Just as the NRC committee (which I chaired) was preparing its report, Making Catfish Bait out of Government Boys: The Fight against Cattle Ticks and the Transformation of the Yeoman South (University of Georgia Press, 2009) was published. The book's author, Claire Strom, described another federal arthropod eradication campaign launched a century earlier. In 1906, the USDA's Bureau of Animal Industry (BAI) implemented a program to eradicate the southern cattle tick from the United States in an effort to control babesiosis (Texas fever), a devastating protozoan disease of cattle vectored by the ticks. Then, as now, some citizens resented the program and questioned its feasibility. Although petitions were filed, these were mostly ignored. Some disgruntled citizens took another approach, dynamiting vats of cattle dip and, in the piney woods of Georgia, blowing away a 19-year-old BAI inspector with a shotgun blast.

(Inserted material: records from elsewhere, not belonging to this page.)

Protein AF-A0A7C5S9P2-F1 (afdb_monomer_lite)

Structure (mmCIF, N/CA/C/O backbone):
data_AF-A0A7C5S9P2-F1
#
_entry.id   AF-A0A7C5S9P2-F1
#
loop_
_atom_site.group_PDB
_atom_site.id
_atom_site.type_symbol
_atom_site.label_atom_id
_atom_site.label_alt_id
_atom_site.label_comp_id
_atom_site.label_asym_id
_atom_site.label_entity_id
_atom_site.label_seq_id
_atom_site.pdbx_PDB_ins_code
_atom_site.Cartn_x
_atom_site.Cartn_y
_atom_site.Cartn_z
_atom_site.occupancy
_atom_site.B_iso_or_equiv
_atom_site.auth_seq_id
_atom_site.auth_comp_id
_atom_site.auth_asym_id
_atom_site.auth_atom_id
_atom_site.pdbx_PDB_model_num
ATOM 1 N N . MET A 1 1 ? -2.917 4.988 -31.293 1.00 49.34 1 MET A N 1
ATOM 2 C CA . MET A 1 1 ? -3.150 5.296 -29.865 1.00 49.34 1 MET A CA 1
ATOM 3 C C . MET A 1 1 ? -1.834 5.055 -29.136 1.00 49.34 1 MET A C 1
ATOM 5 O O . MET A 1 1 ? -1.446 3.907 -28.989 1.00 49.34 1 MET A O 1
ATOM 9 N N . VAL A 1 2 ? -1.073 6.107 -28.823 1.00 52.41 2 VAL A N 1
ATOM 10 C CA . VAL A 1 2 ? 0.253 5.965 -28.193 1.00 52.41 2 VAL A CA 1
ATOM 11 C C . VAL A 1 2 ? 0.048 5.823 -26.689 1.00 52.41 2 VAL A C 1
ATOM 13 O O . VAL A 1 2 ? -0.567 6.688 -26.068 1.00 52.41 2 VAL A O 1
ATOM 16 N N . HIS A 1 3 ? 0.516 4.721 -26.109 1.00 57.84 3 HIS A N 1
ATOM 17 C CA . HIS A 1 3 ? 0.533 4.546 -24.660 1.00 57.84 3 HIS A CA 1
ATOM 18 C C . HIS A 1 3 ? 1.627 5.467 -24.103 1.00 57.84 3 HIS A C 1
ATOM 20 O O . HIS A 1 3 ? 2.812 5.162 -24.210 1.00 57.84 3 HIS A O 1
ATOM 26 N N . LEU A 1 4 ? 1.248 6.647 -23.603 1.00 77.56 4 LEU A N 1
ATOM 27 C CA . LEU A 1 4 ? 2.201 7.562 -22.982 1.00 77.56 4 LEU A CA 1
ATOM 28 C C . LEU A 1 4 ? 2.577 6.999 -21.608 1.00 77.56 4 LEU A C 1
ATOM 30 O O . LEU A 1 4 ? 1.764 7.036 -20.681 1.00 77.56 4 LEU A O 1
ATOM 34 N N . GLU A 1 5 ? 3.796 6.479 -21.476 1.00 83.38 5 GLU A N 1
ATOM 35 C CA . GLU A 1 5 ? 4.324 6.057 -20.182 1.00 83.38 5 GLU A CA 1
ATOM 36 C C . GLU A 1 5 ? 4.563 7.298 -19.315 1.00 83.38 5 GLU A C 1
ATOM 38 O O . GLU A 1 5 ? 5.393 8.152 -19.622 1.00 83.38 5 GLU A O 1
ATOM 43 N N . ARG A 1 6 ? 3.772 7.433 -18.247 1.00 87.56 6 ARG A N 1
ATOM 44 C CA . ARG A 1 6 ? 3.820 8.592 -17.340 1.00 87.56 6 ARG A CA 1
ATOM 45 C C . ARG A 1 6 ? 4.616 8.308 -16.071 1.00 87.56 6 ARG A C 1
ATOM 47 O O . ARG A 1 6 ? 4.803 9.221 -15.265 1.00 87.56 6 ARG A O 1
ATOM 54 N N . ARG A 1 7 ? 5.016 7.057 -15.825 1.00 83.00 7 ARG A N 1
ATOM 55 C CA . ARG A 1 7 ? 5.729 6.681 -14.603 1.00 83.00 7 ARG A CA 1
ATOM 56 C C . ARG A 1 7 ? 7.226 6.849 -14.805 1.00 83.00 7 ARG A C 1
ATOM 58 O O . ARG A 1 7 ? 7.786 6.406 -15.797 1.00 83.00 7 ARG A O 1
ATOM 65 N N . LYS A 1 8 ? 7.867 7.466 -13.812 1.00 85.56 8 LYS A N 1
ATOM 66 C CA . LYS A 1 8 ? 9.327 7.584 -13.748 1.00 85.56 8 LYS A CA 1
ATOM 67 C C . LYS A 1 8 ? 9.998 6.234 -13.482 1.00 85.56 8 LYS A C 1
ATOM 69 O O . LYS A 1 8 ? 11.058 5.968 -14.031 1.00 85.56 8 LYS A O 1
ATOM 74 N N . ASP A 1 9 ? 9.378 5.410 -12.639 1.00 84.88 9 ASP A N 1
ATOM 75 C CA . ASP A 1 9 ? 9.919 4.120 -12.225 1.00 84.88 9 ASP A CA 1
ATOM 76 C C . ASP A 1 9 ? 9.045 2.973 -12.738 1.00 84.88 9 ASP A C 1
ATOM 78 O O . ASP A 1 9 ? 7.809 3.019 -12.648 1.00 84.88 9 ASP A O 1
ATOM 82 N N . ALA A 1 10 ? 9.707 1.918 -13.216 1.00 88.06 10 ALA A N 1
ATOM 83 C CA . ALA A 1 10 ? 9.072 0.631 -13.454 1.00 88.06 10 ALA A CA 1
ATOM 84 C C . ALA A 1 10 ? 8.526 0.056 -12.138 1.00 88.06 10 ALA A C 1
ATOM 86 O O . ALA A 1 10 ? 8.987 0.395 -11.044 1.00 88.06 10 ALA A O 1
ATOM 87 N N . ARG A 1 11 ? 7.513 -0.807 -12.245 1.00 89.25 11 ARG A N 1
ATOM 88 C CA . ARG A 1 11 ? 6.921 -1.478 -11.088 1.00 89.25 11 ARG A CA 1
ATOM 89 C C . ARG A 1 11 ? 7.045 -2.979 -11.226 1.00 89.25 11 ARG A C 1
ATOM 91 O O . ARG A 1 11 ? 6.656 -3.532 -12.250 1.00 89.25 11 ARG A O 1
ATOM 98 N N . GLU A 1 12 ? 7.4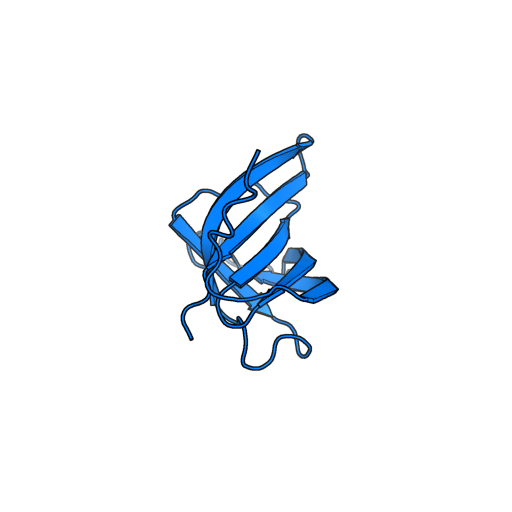94 -3.613 -10.160 1.00 90.56 12 GLU A N 1
ATOM 99 C CA . GLU A 1 12 ? 7.564 -5.061 -10.042 1.00 90.56 12 GLU A CA 1
ATOM 100 C C . GLU A 1 12 ? 6.315 -5.572 -9.332 1.00 90.56 12 GLU A C 1
ATOM 102 O O . GLU A 1 12 ? 5.821 -4.956 -8.380 1.00 90.56 12 GLU A O 1
ATOM 107 N N . ILE A 1 13 ? 5.775 -6.690 -9.811 1.00 93.31 13 ILE A N 1
ATOM 108 C CA . ILE A 1 13 ? 4.672 -7.369 -9.136 1.00 93.31 13 ILE A CA 1
ATOM 109 C C . ILE A 1 13 ? 5.239 -8.022 -7.880 1.00 93.31 13 ILE A C 1
ATOM 111 O O . ILE A 1 13 ? 6.110 -8.882 -7.950 1.00 93.31 13 ILE A O 1
ATOM 115 N N . LEU A 1 14 ? 4.707 -7.616 -6.735 1.00 90.62 14 LEU A N 1
ATOM 116 C CA . LEU A 1 14 ? 5.010 -8.209 -5.444 1.00 90.62 14 LEU A CA 1
ATOM 117 C C . LEU A 1 14 ? 3.690 -8.306 -4.700 1.00 90.62 14 LEU A C 1
ATOM 119 O O . LEU A 1 14 ? 3.132 -7.280 -4.305 1.00 90.62 14 LEU A O 1
ATOM 123 N N . VAL A 1 15 ? 3.190 -9.528 -4.542 1.00 94.25 15 VAL A N 1
ATOM 124 C CA . VAL A 1 15 ? 1.946 -9.808 -3.825 1.00 94.25 15 VAL A CA 1
ATOM 125 C C . VAL A 1 15 ? 2.292 -10.530 -2.539 1.00 94.25 15 VAL A C 1
ATOM 127 O O . VAL A 1 15 ? 2.698 -11.687 -2.554 1.00 94.25 15 VAL A O 1
ATOM 130 N N . THR A 1 16 ? 2.180 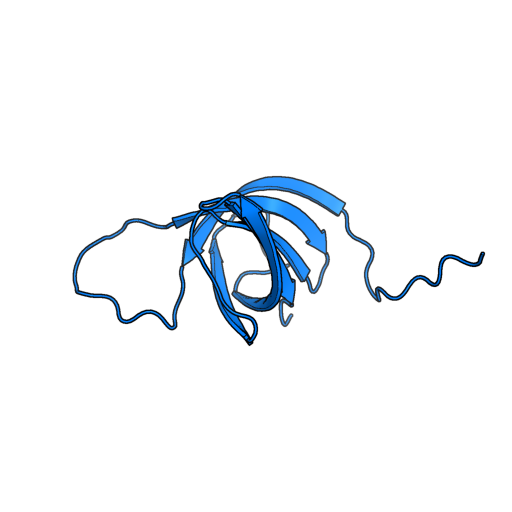-9.819 -1.426 1.00 93.75 16 THR A N 1
ATOM 131 C CA . THR A 1 16 ? 2.437 -10.349 -0.092 1.00 93.75 16 THR A CA 1
ATOM 132 C C . THR A 1 16 ? 1.615 -9.585 0.937 1.00 93.75 16 THR A C 1
ATOM 134 O O . THR A 1 16 ? 1.187 -8.452 0.694 1.00 93.75 16 THR A O 1
ATOM 137 N N . THR A 1 17 ? 1.387 -10.208 2.085 1.00 94.31 17 THR A N 1
ATOM 138 C CA . THR A 1 17 ? 0.733 -9.556 3.216 1.00 94.31 17 THR A CA 1
ATOM 139 C C . THR A 1 17 ? 1.750 -8.706 3.966 1.00 94.31 17 THR A C 1
ATOM 141 O O . THR A 1 17 ? 2.886 -9.127 4.194 1.00 94.31 17 THR A O 1
ATOM 144 N N . VAL A 1 18 ? 1.348 -7.499 4.345 1.00 92.81 18 VAL A N 1
ATOM 145 C CA . VAL A 1 18 ? 2.162 -6.570 5.131 1.00 92.81 18 VAL A CA 1
ATOM 146 C C . VAL A 1 18 ? 1.334 -5.967 6.249 1.00 92.81 18 VAL A C 1
ATOM 148 O O . VAL A 1 18 ? 0.126 -5.775 6.109 1.00 92.81 18 VAL A O 1
ATOM 151 N N . ASP A 1 19 ? 2.006 -5.629 7.337 1.00 93.12 19 ASP A N 1
ATOM 152 C CA . ASP A 1 19 ? 1.420 -4.855 8.417 1.00 93.12 19 ASP A CA 1
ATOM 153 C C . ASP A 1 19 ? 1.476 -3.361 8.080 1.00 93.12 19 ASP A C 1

Despite the violence, the program continued, and complete eradication (save for a small population in Florida) was proclaimed in 1943. The fate of the LBAM eradication effort is still undecided. However, the committee's report ( www.nap.edu/catalog.php?record_id=12762) recommended that APHIS provide a more robust scientific basis for its actions and articulate its justification more effectively.

Today's citizens still have access to firearms, but they also have unprecedented access to scientific information. It is to everyone's benefit that sound science be seen as the more persuasive tool, and the scientific community must ensure that information accessible to the public is also comprehensible. Effective communication is paramount in determining the outcome of any scientific dispute. As the Year of Public Understanding of Science draws to a close, the need for a well-informed, scientifically literate public has not diminished; let's hope that this is just the beginning of the Century of Public Understanding of Science.